● Problem:
Restrict the output to the lines below starting at the one that contains "ATOM 10 C CA" and ending at the one that contains "ATOM 27 C CA", and restate them word for word, both ends included.

(Dataset items)
--*--

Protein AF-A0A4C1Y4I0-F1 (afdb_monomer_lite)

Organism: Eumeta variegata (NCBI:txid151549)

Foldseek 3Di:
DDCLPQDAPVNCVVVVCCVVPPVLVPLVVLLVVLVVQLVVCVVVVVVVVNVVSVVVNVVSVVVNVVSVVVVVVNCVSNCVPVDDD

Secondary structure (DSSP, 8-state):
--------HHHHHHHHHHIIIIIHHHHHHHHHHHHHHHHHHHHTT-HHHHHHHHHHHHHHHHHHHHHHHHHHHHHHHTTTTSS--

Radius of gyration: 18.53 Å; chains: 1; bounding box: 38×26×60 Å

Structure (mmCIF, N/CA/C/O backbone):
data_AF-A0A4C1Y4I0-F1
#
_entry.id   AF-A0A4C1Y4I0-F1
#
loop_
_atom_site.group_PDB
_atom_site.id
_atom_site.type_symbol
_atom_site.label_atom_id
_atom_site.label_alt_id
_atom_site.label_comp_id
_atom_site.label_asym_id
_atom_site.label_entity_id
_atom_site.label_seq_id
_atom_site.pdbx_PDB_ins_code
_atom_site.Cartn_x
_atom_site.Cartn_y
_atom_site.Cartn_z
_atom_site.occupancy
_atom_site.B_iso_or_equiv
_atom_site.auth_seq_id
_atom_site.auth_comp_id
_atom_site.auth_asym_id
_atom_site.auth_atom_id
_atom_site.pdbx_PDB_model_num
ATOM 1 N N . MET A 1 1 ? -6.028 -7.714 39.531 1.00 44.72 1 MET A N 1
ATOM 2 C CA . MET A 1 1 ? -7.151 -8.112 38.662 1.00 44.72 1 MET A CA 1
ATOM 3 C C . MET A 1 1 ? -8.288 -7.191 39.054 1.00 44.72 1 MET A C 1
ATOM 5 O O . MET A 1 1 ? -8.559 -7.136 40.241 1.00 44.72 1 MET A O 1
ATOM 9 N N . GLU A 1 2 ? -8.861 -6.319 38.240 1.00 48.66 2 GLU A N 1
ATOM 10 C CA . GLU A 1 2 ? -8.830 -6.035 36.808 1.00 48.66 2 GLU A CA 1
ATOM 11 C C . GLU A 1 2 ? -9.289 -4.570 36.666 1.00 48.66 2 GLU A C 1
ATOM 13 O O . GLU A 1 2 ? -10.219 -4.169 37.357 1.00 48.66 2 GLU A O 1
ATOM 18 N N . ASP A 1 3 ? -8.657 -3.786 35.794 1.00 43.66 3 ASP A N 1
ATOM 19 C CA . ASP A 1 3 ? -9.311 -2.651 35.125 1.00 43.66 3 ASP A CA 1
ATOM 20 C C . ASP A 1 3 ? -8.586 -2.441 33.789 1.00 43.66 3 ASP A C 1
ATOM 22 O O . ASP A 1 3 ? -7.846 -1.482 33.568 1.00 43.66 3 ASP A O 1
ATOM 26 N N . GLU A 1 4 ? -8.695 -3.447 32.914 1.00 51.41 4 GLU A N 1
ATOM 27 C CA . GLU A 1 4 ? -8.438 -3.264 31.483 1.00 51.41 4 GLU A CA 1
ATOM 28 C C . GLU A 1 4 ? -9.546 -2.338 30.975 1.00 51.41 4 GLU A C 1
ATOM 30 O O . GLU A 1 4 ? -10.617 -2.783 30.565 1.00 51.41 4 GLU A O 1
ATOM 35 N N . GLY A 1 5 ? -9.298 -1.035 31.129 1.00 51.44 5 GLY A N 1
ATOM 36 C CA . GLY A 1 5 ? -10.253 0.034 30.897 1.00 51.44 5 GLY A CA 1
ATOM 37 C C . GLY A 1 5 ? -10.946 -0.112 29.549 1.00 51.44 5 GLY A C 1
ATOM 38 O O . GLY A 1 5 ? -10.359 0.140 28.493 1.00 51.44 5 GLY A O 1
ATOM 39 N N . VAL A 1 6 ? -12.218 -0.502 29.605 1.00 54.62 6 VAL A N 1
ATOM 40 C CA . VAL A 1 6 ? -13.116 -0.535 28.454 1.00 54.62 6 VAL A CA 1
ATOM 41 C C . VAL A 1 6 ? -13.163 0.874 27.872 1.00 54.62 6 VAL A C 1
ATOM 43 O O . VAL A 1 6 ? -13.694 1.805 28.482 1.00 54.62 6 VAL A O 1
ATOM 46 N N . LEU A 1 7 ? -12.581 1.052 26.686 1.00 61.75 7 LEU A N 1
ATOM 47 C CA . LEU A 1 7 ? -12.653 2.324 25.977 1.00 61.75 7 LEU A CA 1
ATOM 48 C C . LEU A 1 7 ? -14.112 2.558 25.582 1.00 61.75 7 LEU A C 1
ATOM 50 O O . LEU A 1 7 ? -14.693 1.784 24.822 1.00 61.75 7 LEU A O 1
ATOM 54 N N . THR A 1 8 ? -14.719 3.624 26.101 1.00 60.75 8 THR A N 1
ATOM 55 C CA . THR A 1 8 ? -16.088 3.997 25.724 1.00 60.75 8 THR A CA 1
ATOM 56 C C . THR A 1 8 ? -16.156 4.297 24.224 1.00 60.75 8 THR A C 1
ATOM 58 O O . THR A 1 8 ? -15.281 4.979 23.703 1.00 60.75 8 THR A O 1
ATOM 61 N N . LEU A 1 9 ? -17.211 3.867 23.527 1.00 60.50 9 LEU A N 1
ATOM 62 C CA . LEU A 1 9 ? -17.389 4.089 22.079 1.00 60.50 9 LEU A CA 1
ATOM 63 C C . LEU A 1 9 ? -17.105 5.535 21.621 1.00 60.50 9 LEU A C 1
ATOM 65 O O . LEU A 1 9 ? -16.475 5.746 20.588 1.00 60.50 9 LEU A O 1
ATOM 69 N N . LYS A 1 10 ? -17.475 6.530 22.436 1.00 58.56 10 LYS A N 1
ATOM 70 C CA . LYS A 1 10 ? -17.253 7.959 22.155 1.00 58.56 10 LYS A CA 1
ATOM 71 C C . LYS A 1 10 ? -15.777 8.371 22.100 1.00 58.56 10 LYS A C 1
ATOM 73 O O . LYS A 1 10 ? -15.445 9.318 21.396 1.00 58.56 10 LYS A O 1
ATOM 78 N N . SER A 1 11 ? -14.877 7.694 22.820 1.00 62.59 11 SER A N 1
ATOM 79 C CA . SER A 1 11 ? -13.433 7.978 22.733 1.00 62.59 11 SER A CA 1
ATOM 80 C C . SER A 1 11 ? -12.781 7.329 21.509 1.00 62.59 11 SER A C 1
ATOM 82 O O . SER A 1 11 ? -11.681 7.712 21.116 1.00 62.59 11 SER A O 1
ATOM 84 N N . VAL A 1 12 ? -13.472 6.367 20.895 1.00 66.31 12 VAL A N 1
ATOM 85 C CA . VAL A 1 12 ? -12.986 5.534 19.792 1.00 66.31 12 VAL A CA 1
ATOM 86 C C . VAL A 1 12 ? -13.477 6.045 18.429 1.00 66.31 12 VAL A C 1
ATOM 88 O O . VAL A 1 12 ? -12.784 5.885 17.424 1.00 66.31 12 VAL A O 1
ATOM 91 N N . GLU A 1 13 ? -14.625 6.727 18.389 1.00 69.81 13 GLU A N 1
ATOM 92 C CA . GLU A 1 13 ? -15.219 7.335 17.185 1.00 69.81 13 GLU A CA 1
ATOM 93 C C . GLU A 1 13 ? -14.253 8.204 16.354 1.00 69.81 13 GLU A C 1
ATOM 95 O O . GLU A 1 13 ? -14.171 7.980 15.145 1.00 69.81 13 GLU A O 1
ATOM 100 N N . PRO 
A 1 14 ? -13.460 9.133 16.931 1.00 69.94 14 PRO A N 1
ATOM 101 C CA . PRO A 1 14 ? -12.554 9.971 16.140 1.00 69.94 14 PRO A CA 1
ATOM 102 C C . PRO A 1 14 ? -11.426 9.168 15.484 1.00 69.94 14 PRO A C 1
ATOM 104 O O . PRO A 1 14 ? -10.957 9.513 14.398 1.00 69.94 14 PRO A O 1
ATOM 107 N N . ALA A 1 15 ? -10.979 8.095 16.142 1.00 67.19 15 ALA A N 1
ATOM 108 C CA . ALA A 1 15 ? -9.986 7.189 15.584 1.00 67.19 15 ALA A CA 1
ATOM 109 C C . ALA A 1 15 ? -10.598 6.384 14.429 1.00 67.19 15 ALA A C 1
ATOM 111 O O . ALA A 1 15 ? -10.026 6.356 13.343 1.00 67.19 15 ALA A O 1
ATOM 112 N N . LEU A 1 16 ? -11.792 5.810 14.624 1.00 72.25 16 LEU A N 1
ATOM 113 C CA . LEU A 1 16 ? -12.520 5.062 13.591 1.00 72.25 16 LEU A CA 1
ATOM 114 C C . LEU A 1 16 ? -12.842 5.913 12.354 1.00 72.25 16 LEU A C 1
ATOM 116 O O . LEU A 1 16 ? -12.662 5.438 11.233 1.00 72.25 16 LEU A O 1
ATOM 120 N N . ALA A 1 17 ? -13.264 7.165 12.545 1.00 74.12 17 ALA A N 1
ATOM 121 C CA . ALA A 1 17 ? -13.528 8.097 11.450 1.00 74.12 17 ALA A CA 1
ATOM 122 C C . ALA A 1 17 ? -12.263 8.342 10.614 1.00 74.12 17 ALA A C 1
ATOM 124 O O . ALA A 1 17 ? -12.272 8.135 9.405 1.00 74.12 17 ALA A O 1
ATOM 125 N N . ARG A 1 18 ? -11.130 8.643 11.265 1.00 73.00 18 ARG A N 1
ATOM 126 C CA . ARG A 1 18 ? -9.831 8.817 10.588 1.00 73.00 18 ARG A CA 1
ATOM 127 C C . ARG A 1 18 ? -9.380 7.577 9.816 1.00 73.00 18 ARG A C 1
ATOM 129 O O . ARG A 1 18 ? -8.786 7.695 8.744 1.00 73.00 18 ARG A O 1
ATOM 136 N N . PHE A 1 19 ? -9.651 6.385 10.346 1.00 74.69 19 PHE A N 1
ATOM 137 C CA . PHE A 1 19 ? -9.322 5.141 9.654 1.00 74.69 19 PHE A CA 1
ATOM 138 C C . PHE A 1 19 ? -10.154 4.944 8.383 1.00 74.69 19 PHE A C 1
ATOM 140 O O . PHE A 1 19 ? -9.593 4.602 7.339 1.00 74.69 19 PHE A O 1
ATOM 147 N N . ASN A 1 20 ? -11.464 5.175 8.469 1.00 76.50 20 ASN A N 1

--*--

● Result of this task:
ATOM 10 C CA . GLU A 1 2 ? -8.830 -6.035 36.808 1.00 48.66 2 GLU A CA 1
ATOM 11 C C . GLU A 1 2 ? -9.289 -4.570 36.666 1.00 48.66 2 GLU A C 1
ATOM 13 O O . GLU A 1 2 ? -10.219 -4.169 37.357 1.00 48.66 2 GLU A O 1
ATOM 18 N N . ASP A 1 3 ? -8.657 -3.786 35.794 1.00 43.66 3 ASP A N 1
ATOM 19 C CA . ASP A 1 3 ? -9.311 -2.651 35.125 1.00 43.66 3 ASP A CA 1
ATOM 20 C C . ASP A 1 3 ? -8.586 -2.441 33.789 1.00 43.66 3 ASP A C 1
ATOM 22 O O . ASP A 1 3 ? -7.846 -1.482 33.568 1.00 43.66 3 ASP A O 1
ATOM 26 N N . GLU A 1 4 ? -8.695 -3.447 32.914 1.00 51.41 4 GLU A N 1
ATOM 27 C CA . GLU A 1 4 ? -8.438 -3.264 31.483 1.00 51.41 4 GLU A CA 1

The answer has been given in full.